Definition
Discrete Event Simulation (DES) is a simulation methodology where the model’s state changes at discrete points in time triggered by a chronological sequence of instantaneous events. Between events, the state variables of the system remain constant.
Why It Matters
Most of the time, nothing of analytical interest happens in a complex system; DES allows us to warp through these idle intervals by jumping between events. This makes it computationally possible to simulate years of high-stakes operation, such as hospital throughput or data center traffic, in just seconds.
Core Concepts
- Events: Instantaneous occurrences that cause a change in the system’s state (e.g., arrival of a customer, completion of service).
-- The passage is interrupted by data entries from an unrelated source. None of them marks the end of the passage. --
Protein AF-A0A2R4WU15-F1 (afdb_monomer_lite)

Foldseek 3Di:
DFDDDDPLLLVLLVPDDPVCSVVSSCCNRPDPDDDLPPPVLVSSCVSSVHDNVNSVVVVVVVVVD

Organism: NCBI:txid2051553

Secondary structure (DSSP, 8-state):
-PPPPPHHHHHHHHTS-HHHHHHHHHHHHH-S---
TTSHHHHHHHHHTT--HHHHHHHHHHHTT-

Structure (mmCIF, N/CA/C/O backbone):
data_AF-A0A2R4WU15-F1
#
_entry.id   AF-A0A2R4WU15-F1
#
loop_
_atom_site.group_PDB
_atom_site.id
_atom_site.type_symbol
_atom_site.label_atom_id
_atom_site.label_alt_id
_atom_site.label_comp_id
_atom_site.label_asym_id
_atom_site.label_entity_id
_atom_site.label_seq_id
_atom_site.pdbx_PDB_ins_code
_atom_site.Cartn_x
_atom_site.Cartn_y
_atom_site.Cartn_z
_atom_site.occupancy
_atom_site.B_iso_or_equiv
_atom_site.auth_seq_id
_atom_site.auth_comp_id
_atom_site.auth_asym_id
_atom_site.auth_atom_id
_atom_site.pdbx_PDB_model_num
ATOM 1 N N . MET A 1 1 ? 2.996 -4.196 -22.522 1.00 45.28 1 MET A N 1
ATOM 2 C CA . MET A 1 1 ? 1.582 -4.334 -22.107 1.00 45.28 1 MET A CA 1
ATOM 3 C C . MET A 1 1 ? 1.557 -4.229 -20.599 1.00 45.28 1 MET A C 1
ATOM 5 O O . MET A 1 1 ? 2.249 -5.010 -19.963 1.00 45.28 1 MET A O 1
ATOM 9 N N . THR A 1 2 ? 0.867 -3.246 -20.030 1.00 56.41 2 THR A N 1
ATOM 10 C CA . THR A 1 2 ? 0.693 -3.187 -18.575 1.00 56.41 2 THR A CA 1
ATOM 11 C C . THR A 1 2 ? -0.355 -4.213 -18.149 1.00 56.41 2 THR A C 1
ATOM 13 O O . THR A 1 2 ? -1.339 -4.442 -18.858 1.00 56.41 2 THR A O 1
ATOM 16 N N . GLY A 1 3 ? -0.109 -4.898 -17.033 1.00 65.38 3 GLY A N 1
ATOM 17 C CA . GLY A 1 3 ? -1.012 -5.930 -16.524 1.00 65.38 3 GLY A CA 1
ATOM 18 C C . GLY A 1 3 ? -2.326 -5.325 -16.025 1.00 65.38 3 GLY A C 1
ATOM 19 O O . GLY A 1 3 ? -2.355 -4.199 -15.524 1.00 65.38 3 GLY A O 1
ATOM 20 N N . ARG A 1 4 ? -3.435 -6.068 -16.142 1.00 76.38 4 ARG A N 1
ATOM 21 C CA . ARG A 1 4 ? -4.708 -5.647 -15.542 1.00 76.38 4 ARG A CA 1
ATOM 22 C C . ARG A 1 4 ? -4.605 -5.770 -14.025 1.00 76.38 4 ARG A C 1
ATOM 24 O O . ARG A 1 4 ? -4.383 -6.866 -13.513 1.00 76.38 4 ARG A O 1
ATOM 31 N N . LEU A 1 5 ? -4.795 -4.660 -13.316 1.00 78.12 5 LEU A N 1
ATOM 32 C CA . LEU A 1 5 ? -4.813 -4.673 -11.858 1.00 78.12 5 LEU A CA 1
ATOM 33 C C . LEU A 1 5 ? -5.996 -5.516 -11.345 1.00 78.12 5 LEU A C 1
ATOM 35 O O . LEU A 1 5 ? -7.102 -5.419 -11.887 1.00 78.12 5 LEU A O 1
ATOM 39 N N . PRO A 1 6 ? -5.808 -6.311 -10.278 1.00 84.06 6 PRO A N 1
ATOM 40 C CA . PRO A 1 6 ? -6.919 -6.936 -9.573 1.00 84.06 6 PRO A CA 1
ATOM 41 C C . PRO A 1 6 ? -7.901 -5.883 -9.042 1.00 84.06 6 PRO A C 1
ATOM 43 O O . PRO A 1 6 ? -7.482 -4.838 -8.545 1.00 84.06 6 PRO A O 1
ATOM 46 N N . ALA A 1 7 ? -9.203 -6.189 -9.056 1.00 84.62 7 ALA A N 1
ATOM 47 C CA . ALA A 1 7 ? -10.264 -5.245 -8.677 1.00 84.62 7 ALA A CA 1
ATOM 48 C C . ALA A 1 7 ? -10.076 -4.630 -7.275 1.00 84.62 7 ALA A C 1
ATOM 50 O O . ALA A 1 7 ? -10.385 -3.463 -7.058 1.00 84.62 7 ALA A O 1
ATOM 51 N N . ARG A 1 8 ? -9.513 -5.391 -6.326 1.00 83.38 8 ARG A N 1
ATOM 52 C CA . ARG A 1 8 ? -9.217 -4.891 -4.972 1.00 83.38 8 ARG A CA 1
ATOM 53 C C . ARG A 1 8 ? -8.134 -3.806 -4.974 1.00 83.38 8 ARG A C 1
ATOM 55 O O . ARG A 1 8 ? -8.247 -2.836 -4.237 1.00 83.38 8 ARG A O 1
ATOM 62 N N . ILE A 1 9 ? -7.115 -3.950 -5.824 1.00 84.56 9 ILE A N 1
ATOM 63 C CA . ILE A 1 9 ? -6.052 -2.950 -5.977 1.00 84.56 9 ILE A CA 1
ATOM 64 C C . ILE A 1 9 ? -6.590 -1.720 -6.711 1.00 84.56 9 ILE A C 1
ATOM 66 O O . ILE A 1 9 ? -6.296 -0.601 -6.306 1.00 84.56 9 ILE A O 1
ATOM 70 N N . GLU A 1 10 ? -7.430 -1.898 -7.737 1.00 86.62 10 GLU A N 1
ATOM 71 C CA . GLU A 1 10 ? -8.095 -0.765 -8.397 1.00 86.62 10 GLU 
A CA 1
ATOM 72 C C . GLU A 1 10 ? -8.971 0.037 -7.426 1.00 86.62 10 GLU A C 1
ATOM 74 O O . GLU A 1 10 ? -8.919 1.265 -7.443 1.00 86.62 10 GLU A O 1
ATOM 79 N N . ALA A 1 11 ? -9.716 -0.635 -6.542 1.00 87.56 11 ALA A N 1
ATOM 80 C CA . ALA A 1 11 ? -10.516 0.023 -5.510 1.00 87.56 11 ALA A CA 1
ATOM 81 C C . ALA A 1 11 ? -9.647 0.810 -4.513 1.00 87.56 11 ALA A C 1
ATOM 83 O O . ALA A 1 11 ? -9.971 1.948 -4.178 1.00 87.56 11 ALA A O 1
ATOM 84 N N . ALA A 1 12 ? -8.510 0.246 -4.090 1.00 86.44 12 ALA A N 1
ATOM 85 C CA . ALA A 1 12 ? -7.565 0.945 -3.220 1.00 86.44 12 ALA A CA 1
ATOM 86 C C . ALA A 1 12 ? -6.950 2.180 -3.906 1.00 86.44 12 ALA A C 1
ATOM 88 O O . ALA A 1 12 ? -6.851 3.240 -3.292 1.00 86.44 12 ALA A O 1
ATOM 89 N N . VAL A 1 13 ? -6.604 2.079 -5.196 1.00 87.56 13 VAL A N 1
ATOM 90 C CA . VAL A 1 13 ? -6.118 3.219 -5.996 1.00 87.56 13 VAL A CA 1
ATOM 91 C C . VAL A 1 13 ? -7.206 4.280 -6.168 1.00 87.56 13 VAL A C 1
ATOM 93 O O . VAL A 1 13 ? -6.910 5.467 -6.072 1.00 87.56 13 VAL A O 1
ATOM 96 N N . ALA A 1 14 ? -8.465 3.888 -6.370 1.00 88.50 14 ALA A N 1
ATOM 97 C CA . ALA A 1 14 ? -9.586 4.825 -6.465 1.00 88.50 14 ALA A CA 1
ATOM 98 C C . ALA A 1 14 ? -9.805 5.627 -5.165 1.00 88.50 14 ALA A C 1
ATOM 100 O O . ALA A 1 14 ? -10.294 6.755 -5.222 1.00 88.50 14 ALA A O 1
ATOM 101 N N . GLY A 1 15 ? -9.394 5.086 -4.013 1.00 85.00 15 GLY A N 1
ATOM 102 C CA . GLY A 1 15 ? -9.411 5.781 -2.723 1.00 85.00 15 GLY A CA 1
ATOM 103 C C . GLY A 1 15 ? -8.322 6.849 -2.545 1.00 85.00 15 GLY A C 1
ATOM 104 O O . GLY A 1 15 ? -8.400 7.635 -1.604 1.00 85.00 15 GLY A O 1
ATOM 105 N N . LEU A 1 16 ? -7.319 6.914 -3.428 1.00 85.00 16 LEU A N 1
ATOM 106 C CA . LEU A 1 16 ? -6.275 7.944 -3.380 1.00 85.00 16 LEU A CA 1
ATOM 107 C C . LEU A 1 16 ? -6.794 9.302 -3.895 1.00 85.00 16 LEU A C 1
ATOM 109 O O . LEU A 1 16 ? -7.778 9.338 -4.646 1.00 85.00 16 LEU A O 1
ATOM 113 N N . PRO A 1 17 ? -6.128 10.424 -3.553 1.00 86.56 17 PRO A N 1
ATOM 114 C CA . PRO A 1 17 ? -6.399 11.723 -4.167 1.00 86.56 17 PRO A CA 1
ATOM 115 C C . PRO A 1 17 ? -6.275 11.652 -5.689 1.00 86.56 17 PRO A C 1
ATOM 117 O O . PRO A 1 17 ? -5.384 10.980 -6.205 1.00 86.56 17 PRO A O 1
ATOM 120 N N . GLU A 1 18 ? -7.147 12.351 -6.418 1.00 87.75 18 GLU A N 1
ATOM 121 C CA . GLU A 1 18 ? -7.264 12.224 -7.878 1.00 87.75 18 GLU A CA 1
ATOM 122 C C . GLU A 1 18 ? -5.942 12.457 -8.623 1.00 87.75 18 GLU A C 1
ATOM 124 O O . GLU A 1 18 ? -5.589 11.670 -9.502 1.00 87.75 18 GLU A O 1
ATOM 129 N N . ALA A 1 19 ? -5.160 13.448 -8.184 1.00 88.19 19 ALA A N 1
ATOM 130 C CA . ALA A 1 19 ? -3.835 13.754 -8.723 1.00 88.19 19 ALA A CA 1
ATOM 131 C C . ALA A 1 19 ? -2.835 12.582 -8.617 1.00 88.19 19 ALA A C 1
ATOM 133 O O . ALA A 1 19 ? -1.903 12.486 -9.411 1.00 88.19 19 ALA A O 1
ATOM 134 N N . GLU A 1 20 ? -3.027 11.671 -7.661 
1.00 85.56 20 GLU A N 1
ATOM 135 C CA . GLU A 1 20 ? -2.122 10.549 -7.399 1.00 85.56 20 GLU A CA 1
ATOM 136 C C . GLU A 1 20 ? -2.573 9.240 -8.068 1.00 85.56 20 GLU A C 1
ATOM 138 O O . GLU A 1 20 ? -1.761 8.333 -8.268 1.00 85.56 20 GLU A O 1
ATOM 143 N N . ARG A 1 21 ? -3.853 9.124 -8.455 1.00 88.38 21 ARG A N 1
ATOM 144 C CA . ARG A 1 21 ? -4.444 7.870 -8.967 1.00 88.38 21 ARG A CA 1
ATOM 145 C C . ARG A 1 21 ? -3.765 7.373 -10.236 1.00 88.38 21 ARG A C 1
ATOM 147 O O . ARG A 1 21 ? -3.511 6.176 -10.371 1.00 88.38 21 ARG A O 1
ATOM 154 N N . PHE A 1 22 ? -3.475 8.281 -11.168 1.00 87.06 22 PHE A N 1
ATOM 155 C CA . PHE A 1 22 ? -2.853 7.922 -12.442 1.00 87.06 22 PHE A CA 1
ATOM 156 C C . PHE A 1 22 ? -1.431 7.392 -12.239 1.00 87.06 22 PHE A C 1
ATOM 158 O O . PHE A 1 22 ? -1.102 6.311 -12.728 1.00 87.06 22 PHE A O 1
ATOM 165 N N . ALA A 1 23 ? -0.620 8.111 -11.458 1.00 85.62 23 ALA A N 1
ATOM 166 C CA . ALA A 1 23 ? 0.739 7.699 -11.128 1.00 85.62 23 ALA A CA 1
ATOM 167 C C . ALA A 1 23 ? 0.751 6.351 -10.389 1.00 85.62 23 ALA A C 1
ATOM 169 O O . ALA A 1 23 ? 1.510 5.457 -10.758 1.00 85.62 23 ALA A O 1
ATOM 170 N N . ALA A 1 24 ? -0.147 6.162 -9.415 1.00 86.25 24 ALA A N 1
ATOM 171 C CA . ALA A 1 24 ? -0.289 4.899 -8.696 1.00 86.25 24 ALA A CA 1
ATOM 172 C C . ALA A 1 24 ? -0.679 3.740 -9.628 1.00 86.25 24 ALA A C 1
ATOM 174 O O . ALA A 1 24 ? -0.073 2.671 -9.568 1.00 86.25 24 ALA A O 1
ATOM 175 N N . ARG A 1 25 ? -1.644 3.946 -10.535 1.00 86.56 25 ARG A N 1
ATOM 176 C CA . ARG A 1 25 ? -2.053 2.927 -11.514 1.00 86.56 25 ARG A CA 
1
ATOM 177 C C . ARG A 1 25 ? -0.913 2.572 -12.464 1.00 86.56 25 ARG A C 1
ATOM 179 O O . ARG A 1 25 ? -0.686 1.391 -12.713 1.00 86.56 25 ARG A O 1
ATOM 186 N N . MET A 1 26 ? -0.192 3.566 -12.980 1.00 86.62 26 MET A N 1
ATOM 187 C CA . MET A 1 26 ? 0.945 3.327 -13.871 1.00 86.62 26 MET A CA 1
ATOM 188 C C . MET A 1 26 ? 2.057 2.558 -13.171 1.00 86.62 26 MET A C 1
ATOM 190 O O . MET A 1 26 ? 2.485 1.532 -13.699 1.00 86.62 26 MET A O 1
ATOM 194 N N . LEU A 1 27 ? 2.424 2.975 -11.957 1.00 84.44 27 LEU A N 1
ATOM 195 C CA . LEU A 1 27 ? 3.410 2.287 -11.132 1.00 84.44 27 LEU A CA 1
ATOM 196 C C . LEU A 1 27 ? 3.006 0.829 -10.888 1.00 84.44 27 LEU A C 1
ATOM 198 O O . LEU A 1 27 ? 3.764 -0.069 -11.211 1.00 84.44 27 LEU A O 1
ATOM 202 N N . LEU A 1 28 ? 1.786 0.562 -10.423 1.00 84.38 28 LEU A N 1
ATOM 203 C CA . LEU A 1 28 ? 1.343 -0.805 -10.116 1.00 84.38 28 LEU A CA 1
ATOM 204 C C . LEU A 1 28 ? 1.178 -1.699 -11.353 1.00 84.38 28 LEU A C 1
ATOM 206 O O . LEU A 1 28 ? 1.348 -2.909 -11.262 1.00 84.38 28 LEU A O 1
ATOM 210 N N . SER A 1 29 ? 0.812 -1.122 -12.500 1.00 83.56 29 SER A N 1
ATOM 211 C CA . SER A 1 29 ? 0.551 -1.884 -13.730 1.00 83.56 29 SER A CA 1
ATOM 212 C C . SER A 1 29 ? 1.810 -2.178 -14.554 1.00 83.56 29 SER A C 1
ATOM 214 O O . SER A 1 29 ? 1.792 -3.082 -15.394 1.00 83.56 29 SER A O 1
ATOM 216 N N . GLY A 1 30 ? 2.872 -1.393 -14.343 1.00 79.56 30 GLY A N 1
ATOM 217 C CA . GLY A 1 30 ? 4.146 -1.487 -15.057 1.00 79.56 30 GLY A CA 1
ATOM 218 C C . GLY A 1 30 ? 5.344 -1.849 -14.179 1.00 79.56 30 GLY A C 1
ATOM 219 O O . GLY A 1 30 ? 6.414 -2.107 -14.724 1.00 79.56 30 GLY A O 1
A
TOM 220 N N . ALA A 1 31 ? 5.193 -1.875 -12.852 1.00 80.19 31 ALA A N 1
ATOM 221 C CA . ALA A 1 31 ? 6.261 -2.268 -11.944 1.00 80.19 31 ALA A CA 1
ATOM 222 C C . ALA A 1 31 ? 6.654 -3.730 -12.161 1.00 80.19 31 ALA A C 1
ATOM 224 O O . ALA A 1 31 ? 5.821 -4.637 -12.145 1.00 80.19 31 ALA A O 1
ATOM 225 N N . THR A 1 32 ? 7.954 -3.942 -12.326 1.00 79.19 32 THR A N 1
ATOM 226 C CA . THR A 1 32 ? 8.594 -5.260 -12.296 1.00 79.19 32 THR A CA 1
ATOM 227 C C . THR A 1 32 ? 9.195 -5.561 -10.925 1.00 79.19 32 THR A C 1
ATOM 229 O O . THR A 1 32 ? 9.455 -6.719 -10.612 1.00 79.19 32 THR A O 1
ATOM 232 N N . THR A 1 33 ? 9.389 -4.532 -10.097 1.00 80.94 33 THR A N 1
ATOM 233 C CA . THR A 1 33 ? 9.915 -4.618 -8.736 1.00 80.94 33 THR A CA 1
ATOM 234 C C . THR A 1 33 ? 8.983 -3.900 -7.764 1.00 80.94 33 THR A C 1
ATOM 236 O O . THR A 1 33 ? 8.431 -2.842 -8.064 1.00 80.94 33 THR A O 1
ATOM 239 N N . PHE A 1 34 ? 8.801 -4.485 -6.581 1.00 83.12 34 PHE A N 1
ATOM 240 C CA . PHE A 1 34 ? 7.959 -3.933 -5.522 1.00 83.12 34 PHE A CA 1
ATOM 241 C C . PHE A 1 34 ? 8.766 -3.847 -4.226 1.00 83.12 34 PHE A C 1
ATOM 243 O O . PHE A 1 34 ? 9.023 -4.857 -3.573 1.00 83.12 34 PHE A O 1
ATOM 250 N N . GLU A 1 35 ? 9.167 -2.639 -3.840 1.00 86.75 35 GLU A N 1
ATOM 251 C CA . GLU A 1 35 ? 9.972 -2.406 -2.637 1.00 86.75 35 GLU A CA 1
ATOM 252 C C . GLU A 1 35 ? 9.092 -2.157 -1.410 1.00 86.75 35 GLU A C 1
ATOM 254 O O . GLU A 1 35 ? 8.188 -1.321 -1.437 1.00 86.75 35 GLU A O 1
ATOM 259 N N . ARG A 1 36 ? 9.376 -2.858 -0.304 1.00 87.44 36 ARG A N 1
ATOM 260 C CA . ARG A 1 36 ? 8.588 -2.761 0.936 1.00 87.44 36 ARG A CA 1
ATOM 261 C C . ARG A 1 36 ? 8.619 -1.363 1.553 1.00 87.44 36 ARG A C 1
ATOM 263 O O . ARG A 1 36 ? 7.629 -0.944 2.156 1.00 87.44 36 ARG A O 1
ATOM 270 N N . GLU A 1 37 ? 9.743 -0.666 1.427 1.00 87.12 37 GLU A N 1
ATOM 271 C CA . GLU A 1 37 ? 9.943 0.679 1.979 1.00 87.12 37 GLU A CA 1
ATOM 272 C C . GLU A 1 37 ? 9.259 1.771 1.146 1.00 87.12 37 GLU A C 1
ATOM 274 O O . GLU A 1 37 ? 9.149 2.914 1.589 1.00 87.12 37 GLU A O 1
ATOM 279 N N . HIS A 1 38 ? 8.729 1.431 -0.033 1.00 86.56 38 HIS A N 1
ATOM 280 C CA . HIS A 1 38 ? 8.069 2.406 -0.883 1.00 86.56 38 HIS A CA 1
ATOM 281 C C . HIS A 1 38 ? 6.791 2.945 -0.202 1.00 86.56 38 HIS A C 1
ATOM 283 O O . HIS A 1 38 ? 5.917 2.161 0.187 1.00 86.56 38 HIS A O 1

- State Variables: One or more variables that completely describe the system at any given moment (e.g., number of items in a queue).
- Future Event List (FEL): A sorted list (by timestamp) of all events scheduled to occur in the future.
- Clock Advancing: The simulation clock “jumps” from one event to the next, skipping the idle periods in between. This distinguishes it from fixed-increment time-step simulations.
- Combined Event Models: Systems that integrate both discrete jumps and continuous state changes (e.g., a coffee manufacturing plant where roasting is continuous by weight, but packaging is discrete by individual cases).
- Event Thresholds: In combined models, a continuous variable passing a threshold (e.g., bin level hitting 90%) triggers a discrete event (e.g., stopping a grinder).